Although HCM may be asymptomatic, affected individuals may present with symptoms ranging from mild to critical heart failure and sudden cardiac death at any point from early childhood to seniority. HCM is the leading cause of sudden cardiac death in young athletes in the United States, and the most common genetic cardiovascular disorder. One study found that the incidence of sudden cardiac death in young competitive athletes declined in the Veneto region of Italy by 89% since introduction of routine Hypertrophic Cardiomyopathy Screening of athletes. As of 2010, however, studies have shown that the incidence of sudden cardiac death, among all HCM patients, has declined to one percent, or less. HCM can be detected with an echocardiogram with 80%+ accuracy, which can be preceded by screening with an electrocardiogram (ECG) to test for heart abnormalities. Cardiac magnetic resonance imaging (CMR), considered the gold standard for determining the physical properties of the left ventricular wall, can serve as an alterative screening tool when an echocardiogram provides inconclusive results.

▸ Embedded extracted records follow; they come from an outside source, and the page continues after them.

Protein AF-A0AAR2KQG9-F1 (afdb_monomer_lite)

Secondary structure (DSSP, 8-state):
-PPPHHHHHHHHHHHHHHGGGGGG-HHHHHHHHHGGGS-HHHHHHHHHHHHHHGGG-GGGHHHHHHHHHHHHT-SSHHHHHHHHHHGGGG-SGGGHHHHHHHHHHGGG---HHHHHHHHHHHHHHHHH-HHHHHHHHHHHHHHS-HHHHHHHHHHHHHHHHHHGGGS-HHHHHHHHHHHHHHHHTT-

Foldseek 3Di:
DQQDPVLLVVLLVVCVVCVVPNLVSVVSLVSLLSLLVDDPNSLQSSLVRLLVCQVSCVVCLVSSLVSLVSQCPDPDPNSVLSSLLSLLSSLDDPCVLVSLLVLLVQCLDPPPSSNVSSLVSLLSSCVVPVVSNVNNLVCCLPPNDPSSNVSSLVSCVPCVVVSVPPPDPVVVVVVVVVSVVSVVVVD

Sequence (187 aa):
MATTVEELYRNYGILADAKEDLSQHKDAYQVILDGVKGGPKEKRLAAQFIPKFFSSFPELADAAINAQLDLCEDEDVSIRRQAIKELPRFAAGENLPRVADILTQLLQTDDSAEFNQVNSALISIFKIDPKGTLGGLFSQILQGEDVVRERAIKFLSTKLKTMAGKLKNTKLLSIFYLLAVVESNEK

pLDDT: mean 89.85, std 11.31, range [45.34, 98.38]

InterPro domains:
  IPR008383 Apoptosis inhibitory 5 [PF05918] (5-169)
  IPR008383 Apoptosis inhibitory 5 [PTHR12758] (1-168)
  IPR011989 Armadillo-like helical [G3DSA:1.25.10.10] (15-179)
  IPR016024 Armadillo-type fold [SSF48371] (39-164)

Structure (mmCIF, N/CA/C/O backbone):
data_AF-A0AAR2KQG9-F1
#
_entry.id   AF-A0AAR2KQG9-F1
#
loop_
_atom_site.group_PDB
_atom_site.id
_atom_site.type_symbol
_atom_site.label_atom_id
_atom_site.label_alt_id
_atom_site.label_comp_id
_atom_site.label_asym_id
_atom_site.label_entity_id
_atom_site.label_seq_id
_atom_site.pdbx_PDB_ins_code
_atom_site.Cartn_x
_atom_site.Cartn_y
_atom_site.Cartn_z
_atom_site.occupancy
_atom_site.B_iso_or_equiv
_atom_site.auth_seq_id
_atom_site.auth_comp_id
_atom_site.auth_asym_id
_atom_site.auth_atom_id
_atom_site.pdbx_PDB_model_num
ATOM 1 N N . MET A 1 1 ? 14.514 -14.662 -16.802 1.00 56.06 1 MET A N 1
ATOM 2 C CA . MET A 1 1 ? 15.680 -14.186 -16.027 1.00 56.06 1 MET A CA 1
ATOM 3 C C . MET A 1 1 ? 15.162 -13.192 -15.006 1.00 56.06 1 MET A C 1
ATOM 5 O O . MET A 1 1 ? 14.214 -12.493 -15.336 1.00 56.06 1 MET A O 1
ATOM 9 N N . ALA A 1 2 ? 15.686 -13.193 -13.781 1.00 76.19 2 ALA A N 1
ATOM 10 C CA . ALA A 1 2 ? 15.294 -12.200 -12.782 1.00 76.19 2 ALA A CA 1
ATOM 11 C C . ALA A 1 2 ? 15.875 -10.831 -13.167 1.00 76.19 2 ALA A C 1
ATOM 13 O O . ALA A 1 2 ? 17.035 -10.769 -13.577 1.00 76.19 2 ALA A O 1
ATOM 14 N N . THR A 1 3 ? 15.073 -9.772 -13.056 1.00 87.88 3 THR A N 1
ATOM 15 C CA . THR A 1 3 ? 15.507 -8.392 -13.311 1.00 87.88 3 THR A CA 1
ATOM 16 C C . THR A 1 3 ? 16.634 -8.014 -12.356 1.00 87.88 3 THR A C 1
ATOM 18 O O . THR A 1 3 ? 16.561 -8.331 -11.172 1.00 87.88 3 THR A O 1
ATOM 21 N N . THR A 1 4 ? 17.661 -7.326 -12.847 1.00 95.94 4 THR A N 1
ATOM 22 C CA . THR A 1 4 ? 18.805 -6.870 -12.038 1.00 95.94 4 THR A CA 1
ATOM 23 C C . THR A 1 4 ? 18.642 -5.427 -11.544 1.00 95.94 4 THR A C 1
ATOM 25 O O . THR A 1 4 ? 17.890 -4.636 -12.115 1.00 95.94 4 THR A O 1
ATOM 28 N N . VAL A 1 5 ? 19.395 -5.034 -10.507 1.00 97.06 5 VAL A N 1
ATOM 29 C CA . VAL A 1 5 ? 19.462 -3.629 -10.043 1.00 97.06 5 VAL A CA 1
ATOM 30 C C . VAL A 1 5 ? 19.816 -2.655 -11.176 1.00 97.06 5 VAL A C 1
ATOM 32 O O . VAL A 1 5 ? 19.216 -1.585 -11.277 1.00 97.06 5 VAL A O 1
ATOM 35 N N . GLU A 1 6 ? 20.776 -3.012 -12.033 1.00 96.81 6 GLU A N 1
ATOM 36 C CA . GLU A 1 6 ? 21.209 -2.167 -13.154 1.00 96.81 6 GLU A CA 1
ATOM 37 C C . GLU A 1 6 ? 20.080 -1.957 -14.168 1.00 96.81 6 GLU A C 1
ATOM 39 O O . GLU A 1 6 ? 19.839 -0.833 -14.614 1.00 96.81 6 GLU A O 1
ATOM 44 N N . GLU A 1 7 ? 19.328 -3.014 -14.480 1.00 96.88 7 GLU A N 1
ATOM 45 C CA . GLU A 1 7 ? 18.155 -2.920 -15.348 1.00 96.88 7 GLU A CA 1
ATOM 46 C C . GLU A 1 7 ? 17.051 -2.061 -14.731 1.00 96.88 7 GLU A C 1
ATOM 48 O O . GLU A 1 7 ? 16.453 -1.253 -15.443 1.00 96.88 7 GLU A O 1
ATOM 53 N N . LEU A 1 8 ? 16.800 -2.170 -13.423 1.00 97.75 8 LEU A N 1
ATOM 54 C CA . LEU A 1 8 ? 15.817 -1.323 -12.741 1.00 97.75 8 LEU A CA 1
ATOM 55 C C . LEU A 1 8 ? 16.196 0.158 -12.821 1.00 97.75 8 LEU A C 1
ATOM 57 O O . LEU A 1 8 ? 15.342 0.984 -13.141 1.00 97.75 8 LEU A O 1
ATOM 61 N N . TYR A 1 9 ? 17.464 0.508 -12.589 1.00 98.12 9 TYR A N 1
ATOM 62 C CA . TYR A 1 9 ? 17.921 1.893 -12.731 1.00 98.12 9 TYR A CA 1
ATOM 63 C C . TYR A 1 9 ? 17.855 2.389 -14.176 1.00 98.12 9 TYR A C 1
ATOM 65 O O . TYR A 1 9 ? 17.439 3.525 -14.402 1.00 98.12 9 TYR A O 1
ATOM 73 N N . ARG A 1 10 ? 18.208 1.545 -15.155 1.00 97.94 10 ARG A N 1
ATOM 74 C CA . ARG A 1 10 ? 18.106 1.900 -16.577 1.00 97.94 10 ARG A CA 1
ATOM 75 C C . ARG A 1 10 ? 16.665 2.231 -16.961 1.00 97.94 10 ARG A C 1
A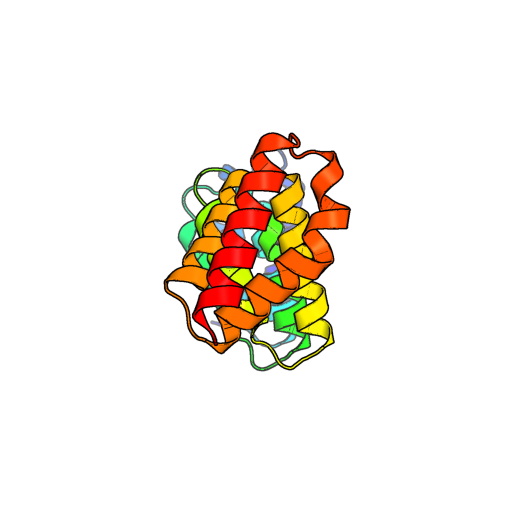TOM 77 O O . ARG A 1 10 ? 16.418 3.278 -17.551 1.00 97.94 10 ARG A O 1
ATOM 84 N N . ASN A 1 11 ? 15.715 1.368 -16.599 1.00 97.75 11 ASN A N 1
ATOM 85 C CA . ASN A 1 11 ? 14.300 1.565 -16.923 1.00 97.75 11 ASN A CA 1
ATOM 86 C C . ASN A 1 11 ? 13.681 2.722 -16.138 1.00 97.75 11 ASN A C 1
ATOM 88 O O . ASN A 1 11 ? 12.896 3.484 -16.692 1.00 97.75 11 ASN A O 1
ATOM 92 N N . TYR A 1 12 ? 14.091 2.924 -14.885 1.00 97.38 12 TYR A N 1
ATOM 93 C CA . TYR A 1 12 ? 13.732 4.128 -14.144 1.00 97.38 12 TYR A CA 1
ATOM 94 C C . TYR A 1 12 ? 14.195 5.398 -14.870 1.00 97.38 12 TYR A C 1
ATOM 96 O O . TYR A 1 12 ? 13.427 6.352 -14.947 1.00 97.38 12 TYR A O 1
ATOM 104 N N . GLY A 1 13 ? 15.424 5.413 -15.402 1.00 97.00 13 GLY A N 1
ATOM 105 C CA . GLY A 1 13 ? 15.958 6.536 -16.176 1.00 97.00 13 GLY A CA 1
ATOM 106 C C . GLY A 1 13 ? 15.115 6.828 -17.415 1.00 97.00 13 GLY A C 1
ATOM 107 O O . GLY A 1 13 ? 14.669 7.955 -17.587 1.00 97.00 13 GLY A O 1
ATOM 108 N N . ILE A 1 14 ? 14.794 5.790 -18.197 1.00 96.31 14 ILE A N 1
ATOM 109 C CA . ILE A 1 14 ? 13.911 5.898 -19.372 1.00 96.31 14 ILE A CA 1
ATOM 110 C C . ILE A 1 14 ? 12.582 6.563 -18.993 1.00 96.31 14 ILE A C 1
ATOM 112 O O . ILE A 1 14 ? 12.182 7.543 -19.615 1.00 96.31 14 ILE A O 1
ATOM 116 N N . LEU A 1 15 ? 11.919 6.075 -17.941 1.00 96.06 15 LEU A N 1
ATOM 117 C CA . LEU A 1 15 ? 10.642 6.638 -17.500 1.00 96.06 15 LEU A CA 1
ATOM 118 C C . LEU A 1 15 ? 10.787 8.066 -16.956 1.00 96.06 15 LEU A C 1
ATOM 120 O O . LEU A 1 15 ? 9.946 8.921 -17.218 1.00 96.06 15 LEU A O 1
ATOM 124 N N . ALA A 1 16 ? 11.845 8.349 -16.199 1.00 94.56 16 ALA A N 1
ATOM 125 C CA . ALA A 1 16 ? 12.082 9.678 -15.647 1.00 94.56 16 ALA A CA 1
ATOM 126 C C . ALA A 1 16 ? 12.346 10.727 -16.742 1.00 94.56 16 ALA A C 1
ATOM 128 O O . ALA A 1 16 ? 11.894 11.867 -16.609 1.00 94.56 16 ALA A O 1
ATOM 129 N N . ASP A 1 17 ? 13.031 10.338 -17.818 1.00 94.62 17 ASP A N 1
ATOM 130 C CA . ASP A 1 17 ? 13.394 11.224 -18.925 1.00 94.62 17 ASP A CA 1
ATOM 131 C C . ASP A 1 17 ? 12.259 11.398 -19.946 1.00 94.62 17 ASP A C 1
ATOM 133 O O . ASP A 1 17 ? 12.179 12.445 -20.592 1.00 94.62 17 ASP A O 1
ATOM 137 N N . ALA A 1 18 ? 11.345 10.424 -20.046 1.00 90.69 18 ALA A N 1
ATOM 138 C CA . ALA A 1 18 ? 10.233 10.429 -20.998 1.00 90.69 18 ALA A CA 1
ATOM 139 C C . ALA A 1 18 ? 9.217 11.566 -20.786 1.00 90.69 18 ALA A C 1
ATOM 141 O O . ALA A 1 18 ? 8.536 11.954 -21.730 1.00 90.69 18 ALA A O 1
ATOM 142 N N . LYS A 1 19 ? 9.112 12.132 -19.574 1.00 84.50 19 LYS A N 1
ATOM 143 C CA . LYS A 1 19 ? 8.195 13.240 -19.228 1.00 84.50 19 LYS A CA 1
ATOM 144 C C . LYS A 1 19 ? 6.754 13.015 -19.724 1.00 84.50 19 LYS A C 1
ATOM 146 O O . LYS A 1 19 ? 6.001 12.305 -19.069 1.00 84.50 19 LYS A O 1
ATOM 151 N N . GLU A 1 20 ? 6.360 13.639 -20.836 1.00 84.06 20 GLU A N 1
ATOM 152 C CA . GLU A 1 20 ? 5.007 13.560 -21.413 1.00 84.06 20 GLU A CA 1
ATOM 153 C C . GLU A 1 20 ? 4.781 12.262 -22.211 1.00 84.06 20 GLU A C 1
ATOM 155 O O . GLU A 1 20 ? 3.649 11.795 -22.318 1.00 84.06 20 GLU A O 1
ATOM 160 N N . ASP A 1 21 ? 5.854 11.612 -22.669 1.00 89.31 21 ASP A N 1
ATOM 161 C CA . ASP A 1 21 ? 5.817 10.374 -23.455 1.00 89.31 21 ASP A CA 1
ATOM 162 C C . ASP A 1 21 ? 5.869 9.103 -22.588 1.00 89.31 21 ASP A C 1
ATOM 164 O O . ASP A 1 21 ? 6.050 7.999 -23.099 1.00 89.31 21 ASP A O 1
ATOM 168 N N . LEU A 1 22 ? 5.671 9.225 -21.268 1.00 89.88 22 LEU A N 1
ATOM 169 C CA . LEU A 1 22 ? 5.689 8.107 -20.311 1.00 89.88 22 LEU A CA 1
ATOM 170 C C . LEU A 1 22 ? 4.832 6.918 -20.767 1.00 89.88 22 LEU A C 1
ATOM 172 O O . LEU A 1 22 ? 5.280 5.776 -20.695 1.00 89.88 22 LEU A O 1
ATOM 176 N N . SER A 1 23 ? 3.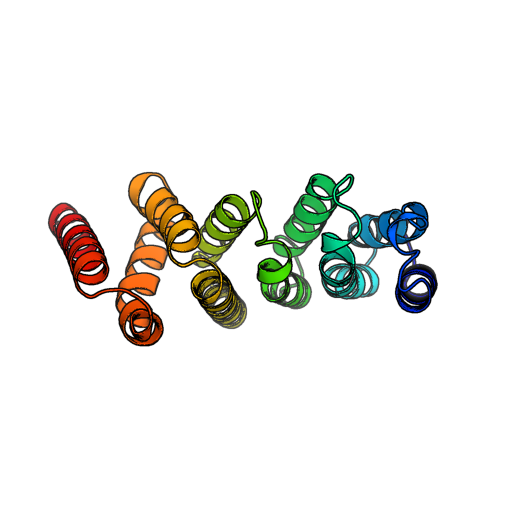636 7.190 -21.293 1.00 87.88 23 SER A N 1
ATOM 177 C CA . SER A 1 23 ? 2.697 6.164 -21.769 1.00 87.88 23 SER A CA 1
ATOM 178 C C . SER A 1 23 ? 3.250 5.282 -22.900 1.00 87.88 23 SER A C 1
ATOM 180 O O . SER A 1 23 ? 2.788 4.157 -23.079 1.00 87.88 23 SER A O 1
ATOM 182 N N . GLN A 1 24 ? 4.268 5.744 -23.637 1.00 90.69 24 GLN A N 1
ATOM 183 C CA . GLN A 1 24 ? 4.907 4.980 -24.713 1.00 90.69 24 GLN A CA 1
ATOM 184 C C . GLN A 1 24 ? 5.921 3.947 -24.190 1.00 90.69 24 GLN A C 1
ATOM 186 O O . GLN A 1 24 ? 6.279 3.020 -24.912 1.00 90.69 24 GLN A O 1
ATOM 191 N N . HIS A 1 25 ? 6.348 4.059 -22.927 1.00 95.00 25 HIS A N 1
ATOM 192 C CA . HIS A 1 25 ? 7.388 3.226 -22.308 1.00 95.00 25 HIS A CA 1
ATOM 193 C C . HIS A 1 25 ? 6.814 2.167 -21.358 1.00 95.00 25 HIS A C 1
ATOM 195 O O . HIS A 1 25 ? 7.324 1.916 -20.260 1.00 95.00 25 HIS A O 1
ATOM 201 N N . LYS A 1 26 ? 5.716 1.535 -21.782 1.00 95.69 26 LYS A N 1
ATOM 202 C CA . LYS A 1 26 ? 5.041 0.473 -21.025 1.00 95.69 26 LYS A CA 1
ATOM 203 C C . LYS A 1 26 ? 5.965 -0.711 -20.727 1.00 95.69 26 LYS A C 1
ATOM 205 O O . LYS A 1 26 ? 5.887 -1.306 -19.655 1.00 95.69 26 LYS A O 1
ATOM 210 N N . ASP A 1 27 ? 6.843 -1.048 -21.664 1.00 96.06 27 ASP A N 1
ATOM 211 C CA . ASP A 1 27 ? 7.857 -2.092 -21.527 1.00 96.06 27 ASP A CA 1
ATOM 212 C C . ASP A 1 27 ? 8.834 -1.796 -20.379 1.00 96.06 27 ASP A C 1
ATOM 214 O O . ASP A 1 27 ? 9.096 -2.669 -19.551 1.00 96.06 27 ASP A O 1
ATOM 218 N N . ALA A 1 28 ? 9.298 -0.550 -20.260 1.00 96.94 28 ALA A N 1
ATOM 219 C CA . ALA A 1 28 ? 10.172 -0.133 -19.169 1.00 96.94 28 ALA A CA 1
ATOM 220 C C . ALA A 1 28 ? 9.466 -0.225 -17.808 1.00 96.94 28 ALA A C 1
ATOM 222 O O . ALA A 1 28 ? 10.061 -0.684 -16.828 1.00 96.94 28 ALA A O 1
ATOM 223 N N . TYR A 1 29 ? 8.184 0.153 -17.740 1.00 97.88 29 TYR A N 1
ATOM 224 C CA . TYR A 1 29 ? 7.403 -0.010 -16.514 1.00 97.88 29 TYR A CA 1
ATOM 225 C C . TYR A 1 29 ? 7.167 -1.485 -16.174 1.00 97.88 29 TYR A C 1
ATOM 227 O O . TYR A 1 29 ? 7.311 -1.868 -15.015 1.00 97.88 29 TYR A O 1
ATOM 235 N N . GLN A 1 30 ? 6.920 -2.340 -17.169 1.00 97.50 30 GLN A N 1
ATOM 236 C CA . GLN A 1 30 ? 6.787 -3.784 -16.967 1.00 97.50 30 GLN A CA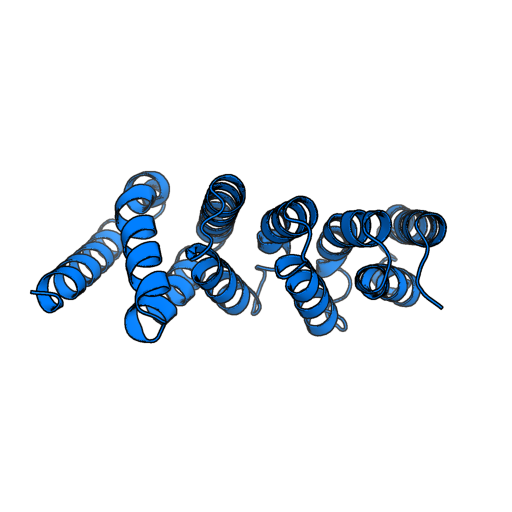 1
ATOM 237 C C . GLN A 1 30 ? 8.055 -4.402 -16.352 1.00 97.50 30 GLN A C 1
ATOM 239 O O . GLN A 1 30 ? 7.950 -5.209 -15.430 1.00 97.50 30 GLN A O 1
ATOM 244 N N . VAL A 1 31 ? 9.249 -3.971 -16.777 1.00 97.50 31 VAL A N 1
ATOM 245 C CA . VAL A 1 31 ? 10.516 -4.424 -16.169 1.00 97.50 31 VAL A CA 1
ATOM 246 C C . VAL A 1 31 ? 10.627 -4.000 -14.700 1.00 97.50 31 VAL A C 1
ATOM 248 O O . VAL A 1 31 ? 11.128 -4.763 -13.872 1.00 97.50 31 VAL A O 1
ATOM 251 N N . ILE A 1 32 ? 10.137 -2.805 -14.354 1.00 98.06 32 ILE A N 1
ATOM 252 C CA . ILE A 1 32 ? 10.074 -2.342 -12.961 1.00 98.06 32 ILE A CA 1
ATOM 253 C C . ILE A 1 32 ? 9.114 -3.207 -12.136 1.00 98.06 32 ILE A C 1
ATOM 255 O O . ILE A 1 32 ? 9.466 -3.572 -11.013 1.00 98.06 32 ILE A O 1
ATOM 259 N N . LEU A 1 33 ? 7.950 -3.575 -12.687 1.00 98.19 33 LEU A N 1
ATOM 260 C CA . LEU A 1 33 ? 7.019 -4.506 -12.038 1.00 98.19 33 LEU A CA 1
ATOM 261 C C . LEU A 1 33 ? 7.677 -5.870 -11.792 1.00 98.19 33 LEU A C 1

For example, the identification of segmental lateral ventricular hypertrophy cannot be accomplished with echocardiography alone. Also, left ventricular hypertrophy may be absent in children under thirteen years of age. This undermines the results of pre-adolescents’ echocardiograms. Researchers, however, have studied asymptomatic carriers of a HCM-causing mutation through the use of CMR and have been able to identify crypts in the interventricular septal tissue in these patients. It has been proposed that the formation of these crypts is an indication of myocyte disarray and altered vessel walls that may later result in the clinical expression of HCM. Lastly, giving warning of heart abnormalities in only 3% of patients before sudden cardiac death, the gathering of family history and physical examination alone are ineffective. A possible explanation for this is that the gathering of family history only focuses on whether sudden death occurred or not. It fails to acknowledge the age at which relatives suffered sudden cardiac death, as well as the frequency of the cardiac events. Furthermore, given the several factors necessary to be considered at risk for sudden cardiac death, and that no factor is more important than another, there exists ambiguity regarding when to implement special treatment.